### TASK GOAL
Look through the material below. Return exactly the lines from the one with "ATOM 94 N N" through the one with "ATOM 103 C CA", both included.

+++ EXERCISE DATA +++

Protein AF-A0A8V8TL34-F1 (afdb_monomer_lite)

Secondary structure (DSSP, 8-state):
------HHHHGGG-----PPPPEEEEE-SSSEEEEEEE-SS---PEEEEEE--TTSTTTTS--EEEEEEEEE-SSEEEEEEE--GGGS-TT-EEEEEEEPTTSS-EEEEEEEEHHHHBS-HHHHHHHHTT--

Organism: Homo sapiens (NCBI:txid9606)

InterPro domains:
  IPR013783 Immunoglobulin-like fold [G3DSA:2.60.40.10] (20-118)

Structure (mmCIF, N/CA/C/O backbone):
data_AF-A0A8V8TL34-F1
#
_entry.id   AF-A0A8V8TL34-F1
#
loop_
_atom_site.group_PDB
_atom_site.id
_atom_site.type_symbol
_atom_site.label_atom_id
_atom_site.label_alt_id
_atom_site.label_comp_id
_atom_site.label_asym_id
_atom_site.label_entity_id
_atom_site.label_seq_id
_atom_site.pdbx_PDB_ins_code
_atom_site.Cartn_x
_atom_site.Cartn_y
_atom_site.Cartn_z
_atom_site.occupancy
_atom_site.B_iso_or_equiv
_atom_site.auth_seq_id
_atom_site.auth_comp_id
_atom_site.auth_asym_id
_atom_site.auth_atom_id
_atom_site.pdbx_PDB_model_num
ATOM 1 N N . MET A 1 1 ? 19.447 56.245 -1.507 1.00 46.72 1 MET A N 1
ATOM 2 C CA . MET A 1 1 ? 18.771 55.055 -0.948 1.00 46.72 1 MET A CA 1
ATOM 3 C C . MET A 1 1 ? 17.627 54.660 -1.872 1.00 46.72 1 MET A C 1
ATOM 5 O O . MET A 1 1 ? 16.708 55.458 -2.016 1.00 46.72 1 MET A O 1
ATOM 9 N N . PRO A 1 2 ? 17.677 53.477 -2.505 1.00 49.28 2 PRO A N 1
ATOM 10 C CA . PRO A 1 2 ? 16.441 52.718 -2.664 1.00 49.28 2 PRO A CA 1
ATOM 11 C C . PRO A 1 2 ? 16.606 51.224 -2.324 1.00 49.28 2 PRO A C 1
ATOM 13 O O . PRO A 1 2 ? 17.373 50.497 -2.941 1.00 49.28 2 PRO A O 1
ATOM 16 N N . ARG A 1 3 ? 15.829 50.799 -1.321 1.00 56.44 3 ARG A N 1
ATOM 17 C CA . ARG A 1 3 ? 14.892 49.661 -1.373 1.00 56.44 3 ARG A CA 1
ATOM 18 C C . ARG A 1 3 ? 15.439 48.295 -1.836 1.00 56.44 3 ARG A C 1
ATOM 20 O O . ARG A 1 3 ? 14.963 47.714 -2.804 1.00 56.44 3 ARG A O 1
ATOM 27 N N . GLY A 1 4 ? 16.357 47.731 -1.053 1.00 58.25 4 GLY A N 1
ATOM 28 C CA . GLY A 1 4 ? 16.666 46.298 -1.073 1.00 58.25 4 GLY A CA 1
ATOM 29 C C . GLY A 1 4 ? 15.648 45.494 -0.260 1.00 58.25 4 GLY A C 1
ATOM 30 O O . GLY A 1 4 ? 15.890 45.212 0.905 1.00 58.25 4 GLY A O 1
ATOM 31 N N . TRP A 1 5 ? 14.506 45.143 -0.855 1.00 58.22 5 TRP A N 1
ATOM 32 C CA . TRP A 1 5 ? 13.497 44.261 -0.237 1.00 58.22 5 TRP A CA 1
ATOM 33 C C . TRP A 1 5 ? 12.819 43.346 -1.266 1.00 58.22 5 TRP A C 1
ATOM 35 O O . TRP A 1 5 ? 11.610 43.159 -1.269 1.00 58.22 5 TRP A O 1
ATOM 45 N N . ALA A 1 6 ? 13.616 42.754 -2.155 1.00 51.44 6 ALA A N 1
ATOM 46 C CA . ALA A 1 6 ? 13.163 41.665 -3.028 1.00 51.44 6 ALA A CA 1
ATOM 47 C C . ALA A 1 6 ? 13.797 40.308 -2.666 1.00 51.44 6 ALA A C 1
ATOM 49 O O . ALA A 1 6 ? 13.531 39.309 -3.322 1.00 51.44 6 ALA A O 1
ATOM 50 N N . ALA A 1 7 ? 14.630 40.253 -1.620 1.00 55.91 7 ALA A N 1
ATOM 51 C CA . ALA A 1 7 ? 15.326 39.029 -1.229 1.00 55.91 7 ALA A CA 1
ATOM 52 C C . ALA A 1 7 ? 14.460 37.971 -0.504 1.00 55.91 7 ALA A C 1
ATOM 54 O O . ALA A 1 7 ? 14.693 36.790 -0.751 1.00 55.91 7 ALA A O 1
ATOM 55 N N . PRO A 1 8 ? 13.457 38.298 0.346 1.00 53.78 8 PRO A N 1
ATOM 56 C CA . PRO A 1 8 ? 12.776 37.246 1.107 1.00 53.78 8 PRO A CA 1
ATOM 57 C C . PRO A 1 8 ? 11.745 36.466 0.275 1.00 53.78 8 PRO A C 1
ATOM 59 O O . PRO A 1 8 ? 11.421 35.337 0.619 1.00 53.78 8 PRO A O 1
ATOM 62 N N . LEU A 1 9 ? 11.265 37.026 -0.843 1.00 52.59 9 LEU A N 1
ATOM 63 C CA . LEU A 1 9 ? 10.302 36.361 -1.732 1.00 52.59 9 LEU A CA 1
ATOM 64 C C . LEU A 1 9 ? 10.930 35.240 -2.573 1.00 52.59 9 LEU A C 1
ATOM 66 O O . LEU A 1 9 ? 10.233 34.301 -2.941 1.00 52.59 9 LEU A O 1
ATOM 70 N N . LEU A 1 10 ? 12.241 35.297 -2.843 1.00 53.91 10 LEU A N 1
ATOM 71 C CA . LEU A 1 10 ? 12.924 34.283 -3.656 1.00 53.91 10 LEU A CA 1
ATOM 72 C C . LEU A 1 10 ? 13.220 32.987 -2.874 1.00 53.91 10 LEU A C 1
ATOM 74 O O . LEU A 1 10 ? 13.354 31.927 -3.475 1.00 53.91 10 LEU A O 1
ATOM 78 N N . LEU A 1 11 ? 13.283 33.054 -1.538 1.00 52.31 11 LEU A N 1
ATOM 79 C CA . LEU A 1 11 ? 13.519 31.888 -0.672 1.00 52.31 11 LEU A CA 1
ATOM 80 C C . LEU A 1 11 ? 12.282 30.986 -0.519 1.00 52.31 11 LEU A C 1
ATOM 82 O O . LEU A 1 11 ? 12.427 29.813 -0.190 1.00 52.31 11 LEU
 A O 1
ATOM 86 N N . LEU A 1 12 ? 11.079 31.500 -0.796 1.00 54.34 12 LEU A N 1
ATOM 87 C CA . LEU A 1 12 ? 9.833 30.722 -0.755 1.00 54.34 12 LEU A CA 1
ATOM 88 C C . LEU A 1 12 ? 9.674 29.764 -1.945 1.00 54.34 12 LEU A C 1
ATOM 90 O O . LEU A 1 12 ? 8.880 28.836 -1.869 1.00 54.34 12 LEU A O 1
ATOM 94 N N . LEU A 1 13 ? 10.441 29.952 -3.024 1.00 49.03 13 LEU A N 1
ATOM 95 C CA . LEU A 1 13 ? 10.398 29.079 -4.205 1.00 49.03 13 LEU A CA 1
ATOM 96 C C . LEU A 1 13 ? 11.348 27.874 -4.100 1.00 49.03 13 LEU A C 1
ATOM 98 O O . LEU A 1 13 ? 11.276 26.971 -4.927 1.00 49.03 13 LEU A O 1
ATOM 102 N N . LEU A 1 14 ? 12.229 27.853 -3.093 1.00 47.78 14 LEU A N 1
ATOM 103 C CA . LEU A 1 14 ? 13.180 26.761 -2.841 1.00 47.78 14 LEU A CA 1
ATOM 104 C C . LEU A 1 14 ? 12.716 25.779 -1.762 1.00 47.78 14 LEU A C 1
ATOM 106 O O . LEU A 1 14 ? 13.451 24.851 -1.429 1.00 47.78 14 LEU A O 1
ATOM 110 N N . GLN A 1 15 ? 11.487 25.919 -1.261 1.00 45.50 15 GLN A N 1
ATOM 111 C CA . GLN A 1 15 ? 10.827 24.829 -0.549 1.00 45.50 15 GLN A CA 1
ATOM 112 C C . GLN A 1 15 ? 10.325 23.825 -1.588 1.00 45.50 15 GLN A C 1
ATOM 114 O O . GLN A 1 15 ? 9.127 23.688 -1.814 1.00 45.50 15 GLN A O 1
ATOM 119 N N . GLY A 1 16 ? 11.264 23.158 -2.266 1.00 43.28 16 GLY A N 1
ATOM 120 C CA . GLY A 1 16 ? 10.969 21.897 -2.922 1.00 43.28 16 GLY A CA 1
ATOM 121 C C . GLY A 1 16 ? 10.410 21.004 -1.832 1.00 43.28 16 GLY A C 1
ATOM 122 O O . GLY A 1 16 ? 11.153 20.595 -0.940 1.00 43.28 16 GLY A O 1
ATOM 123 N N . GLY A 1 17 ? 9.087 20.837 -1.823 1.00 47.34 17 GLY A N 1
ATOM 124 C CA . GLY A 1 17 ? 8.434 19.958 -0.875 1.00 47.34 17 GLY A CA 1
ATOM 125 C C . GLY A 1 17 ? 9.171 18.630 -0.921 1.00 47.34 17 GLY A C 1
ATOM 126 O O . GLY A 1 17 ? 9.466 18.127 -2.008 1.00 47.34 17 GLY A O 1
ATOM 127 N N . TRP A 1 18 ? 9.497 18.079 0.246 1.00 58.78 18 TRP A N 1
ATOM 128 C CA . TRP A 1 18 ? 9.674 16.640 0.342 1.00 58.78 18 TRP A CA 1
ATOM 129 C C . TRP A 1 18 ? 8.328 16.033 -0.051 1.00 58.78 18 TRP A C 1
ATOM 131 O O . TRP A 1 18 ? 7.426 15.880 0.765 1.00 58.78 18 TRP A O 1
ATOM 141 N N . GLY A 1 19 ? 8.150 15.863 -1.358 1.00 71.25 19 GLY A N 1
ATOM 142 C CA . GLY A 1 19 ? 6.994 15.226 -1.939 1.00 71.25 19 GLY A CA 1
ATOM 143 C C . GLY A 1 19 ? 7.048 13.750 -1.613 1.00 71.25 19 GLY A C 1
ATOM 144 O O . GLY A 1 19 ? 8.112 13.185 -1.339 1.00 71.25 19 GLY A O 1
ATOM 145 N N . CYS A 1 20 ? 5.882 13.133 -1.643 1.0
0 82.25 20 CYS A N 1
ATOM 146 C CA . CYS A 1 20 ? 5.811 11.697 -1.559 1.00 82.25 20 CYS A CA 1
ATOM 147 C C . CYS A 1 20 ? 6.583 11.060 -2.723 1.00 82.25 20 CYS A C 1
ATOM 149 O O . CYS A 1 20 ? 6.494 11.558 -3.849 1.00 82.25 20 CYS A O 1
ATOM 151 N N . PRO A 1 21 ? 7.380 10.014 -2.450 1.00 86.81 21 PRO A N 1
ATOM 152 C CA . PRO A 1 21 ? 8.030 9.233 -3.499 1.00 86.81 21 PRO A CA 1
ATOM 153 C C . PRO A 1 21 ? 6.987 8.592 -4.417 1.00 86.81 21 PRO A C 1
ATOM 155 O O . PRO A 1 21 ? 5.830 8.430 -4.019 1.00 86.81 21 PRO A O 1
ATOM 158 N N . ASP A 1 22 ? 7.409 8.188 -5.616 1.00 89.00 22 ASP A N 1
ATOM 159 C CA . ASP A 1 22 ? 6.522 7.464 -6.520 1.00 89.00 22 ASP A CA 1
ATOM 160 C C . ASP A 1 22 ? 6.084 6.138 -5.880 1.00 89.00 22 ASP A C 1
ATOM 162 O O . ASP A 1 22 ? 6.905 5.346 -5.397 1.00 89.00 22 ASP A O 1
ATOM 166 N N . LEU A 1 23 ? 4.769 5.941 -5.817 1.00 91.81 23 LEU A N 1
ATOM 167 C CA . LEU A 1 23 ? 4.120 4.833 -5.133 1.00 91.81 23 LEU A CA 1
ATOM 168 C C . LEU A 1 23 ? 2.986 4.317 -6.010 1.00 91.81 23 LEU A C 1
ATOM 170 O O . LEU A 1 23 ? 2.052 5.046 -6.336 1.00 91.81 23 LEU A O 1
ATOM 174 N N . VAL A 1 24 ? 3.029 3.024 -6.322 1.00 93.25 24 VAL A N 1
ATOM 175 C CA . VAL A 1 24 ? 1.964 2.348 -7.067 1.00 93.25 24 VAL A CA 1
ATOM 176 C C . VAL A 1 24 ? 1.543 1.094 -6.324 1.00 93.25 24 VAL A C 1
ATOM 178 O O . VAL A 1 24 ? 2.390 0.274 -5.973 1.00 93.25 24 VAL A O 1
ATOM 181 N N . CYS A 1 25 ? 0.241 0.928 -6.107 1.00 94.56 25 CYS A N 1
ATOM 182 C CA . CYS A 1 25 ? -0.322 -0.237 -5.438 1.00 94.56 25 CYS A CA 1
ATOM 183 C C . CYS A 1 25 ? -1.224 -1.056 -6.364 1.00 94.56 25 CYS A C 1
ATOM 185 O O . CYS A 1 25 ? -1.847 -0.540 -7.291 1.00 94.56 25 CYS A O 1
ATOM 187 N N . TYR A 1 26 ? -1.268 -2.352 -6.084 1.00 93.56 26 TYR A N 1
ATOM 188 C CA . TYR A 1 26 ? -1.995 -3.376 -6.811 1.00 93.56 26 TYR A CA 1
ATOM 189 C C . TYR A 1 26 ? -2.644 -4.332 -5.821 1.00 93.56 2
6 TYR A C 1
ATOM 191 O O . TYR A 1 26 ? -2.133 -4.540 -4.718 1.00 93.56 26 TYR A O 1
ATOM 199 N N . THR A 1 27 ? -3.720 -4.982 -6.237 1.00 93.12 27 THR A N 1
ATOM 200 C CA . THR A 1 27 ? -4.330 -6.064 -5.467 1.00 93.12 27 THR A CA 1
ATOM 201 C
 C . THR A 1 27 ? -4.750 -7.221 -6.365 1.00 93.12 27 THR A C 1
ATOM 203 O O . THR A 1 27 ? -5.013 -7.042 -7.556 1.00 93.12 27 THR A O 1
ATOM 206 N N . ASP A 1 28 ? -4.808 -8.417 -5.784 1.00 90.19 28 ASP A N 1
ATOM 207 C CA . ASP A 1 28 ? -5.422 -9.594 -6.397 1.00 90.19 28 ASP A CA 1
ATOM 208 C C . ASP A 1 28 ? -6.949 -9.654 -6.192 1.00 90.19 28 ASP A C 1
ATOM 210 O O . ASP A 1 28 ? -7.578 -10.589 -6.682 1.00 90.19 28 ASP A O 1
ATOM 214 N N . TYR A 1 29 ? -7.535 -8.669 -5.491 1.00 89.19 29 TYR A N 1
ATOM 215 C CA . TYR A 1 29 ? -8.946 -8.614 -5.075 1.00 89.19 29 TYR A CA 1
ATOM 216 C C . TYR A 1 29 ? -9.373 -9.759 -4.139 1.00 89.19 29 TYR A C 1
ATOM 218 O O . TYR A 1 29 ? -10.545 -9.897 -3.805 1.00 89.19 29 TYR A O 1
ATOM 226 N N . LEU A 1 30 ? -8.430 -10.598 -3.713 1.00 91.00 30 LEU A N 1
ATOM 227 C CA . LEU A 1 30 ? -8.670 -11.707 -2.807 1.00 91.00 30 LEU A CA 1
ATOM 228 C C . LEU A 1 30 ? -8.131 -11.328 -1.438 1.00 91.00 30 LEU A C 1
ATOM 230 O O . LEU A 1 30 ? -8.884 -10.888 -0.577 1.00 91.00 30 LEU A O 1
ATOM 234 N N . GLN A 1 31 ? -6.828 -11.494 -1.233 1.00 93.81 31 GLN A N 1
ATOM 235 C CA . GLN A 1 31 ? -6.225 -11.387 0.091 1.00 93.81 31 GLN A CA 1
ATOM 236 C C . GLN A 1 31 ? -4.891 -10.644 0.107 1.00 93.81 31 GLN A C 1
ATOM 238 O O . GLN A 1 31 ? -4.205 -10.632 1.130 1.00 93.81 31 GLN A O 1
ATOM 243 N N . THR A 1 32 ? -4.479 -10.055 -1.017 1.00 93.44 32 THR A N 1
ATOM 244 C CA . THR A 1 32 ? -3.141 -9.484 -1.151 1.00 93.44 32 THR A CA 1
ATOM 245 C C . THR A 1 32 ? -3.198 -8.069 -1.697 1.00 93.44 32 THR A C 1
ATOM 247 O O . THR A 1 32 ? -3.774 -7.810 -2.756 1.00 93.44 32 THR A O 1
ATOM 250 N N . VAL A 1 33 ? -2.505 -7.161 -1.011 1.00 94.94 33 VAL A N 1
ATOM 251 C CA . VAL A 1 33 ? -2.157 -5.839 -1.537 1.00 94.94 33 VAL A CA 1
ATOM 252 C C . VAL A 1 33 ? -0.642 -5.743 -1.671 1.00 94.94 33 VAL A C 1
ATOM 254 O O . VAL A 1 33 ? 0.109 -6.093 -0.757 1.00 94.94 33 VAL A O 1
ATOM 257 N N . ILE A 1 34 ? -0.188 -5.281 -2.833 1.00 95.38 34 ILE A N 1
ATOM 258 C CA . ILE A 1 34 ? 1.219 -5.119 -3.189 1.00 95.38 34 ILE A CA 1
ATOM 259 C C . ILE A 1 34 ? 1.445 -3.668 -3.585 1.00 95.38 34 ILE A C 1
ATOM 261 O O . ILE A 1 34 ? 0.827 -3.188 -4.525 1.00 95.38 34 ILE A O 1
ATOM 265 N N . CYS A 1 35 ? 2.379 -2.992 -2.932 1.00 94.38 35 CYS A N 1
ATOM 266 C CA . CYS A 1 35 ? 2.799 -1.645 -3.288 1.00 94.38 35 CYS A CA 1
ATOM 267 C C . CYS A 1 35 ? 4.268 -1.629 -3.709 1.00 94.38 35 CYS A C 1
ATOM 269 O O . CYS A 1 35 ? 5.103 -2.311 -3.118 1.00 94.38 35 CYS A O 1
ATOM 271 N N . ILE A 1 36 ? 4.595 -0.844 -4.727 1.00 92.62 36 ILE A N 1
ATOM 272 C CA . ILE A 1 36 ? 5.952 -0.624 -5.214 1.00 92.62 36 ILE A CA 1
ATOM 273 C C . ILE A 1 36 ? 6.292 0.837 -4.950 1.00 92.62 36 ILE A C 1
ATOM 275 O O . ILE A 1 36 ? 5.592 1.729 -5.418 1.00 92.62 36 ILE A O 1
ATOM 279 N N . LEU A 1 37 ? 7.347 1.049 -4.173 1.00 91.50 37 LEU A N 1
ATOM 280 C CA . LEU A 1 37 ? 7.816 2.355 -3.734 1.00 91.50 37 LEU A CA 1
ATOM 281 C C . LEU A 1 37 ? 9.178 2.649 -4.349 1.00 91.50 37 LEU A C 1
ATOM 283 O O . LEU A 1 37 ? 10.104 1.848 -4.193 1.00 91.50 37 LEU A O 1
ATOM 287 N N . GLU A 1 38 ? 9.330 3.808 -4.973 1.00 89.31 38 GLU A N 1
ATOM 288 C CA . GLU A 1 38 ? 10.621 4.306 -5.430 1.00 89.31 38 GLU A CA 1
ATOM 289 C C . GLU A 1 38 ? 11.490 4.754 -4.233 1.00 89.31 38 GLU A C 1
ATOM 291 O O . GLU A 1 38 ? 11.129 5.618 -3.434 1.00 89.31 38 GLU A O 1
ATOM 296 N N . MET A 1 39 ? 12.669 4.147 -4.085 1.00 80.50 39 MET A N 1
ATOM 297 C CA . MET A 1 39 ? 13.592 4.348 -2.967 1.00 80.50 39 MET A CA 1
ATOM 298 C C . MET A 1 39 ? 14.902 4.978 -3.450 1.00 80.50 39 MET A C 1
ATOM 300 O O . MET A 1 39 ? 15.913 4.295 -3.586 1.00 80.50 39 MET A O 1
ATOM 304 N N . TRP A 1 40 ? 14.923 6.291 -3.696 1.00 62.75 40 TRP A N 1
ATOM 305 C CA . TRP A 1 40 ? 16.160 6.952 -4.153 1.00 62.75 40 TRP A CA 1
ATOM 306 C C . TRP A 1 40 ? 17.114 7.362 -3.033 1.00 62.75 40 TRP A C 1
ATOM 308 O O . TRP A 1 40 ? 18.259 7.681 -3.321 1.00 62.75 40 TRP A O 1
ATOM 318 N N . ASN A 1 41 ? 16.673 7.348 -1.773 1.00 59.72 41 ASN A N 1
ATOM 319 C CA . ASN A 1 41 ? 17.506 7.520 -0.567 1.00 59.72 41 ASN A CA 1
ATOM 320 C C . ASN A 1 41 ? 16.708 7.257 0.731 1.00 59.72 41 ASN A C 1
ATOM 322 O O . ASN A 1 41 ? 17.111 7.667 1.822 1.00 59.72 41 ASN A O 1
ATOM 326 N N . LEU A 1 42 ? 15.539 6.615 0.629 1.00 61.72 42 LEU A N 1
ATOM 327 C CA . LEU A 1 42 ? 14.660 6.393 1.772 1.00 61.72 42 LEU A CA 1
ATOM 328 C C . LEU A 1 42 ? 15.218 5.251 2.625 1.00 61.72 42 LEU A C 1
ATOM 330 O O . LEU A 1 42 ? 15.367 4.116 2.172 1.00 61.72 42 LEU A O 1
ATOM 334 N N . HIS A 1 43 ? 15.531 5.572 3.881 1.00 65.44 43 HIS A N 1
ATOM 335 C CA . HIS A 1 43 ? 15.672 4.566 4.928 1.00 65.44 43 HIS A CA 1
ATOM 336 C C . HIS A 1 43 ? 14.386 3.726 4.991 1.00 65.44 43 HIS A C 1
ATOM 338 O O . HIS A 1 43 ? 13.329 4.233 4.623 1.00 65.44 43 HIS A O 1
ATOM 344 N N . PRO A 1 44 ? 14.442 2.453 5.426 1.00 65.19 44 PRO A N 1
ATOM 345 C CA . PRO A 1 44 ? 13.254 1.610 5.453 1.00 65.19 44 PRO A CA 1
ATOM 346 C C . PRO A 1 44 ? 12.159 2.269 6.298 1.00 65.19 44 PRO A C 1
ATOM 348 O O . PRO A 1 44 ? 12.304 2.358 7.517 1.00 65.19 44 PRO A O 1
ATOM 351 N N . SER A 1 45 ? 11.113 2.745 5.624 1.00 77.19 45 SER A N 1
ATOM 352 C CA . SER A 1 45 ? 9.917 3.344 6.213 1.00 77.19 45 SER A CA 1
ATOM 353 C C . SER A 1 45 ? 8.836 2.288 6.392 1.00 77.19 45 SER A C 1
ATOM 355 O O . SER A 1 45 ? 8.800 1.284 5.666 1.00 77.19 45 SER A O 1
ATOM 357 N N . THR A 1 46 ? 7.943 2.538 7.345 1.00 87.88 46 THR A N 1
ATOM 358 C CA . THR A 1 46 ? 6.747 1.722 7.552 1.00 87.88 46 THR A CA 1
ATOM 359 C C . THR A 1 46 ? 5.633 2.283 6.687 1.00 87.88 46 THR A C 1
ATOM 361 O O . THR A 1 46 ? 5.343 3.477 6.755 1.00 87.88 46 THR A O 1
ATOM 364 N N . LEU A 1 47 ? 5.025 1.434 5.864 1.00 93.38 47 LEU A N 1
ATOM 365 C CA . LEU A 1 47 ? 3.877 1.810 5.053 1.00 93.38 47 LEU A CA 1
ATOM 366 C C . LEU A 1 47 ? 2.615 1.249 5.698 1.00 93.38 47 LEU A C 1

+++

### RESULT OF THIS TASK
ATOM 94 N N . LEU A 1 13 ? 10.441 29.952 -3.024 1.00 49.03 13 LEU A N 1
ATOM 95 C CA . LEU A 1 13 ? 10.398 29.079 -4.205 1.00 49.03 13 LEU A CA 1
ATOM 96 C C . LEU A 1 13 ? 11.348 27.874 -4.100 1.00 49.03 13 LEU A C 1
ATOM 98 O O . LEU A 1 13 ? 11.276 26.971 -4.927 1.00 49.03 13 LEU A O 1
ATOM 102 N N . LEU A 1 14 ? 12.229 27.853 -3.093 1.00 47.78 14 LEU A N 1
ATOM 103 C CA . LEU A 1 14 ? 13.180 26.761 -2.841 1.00 47.78 14 LEU A CA 1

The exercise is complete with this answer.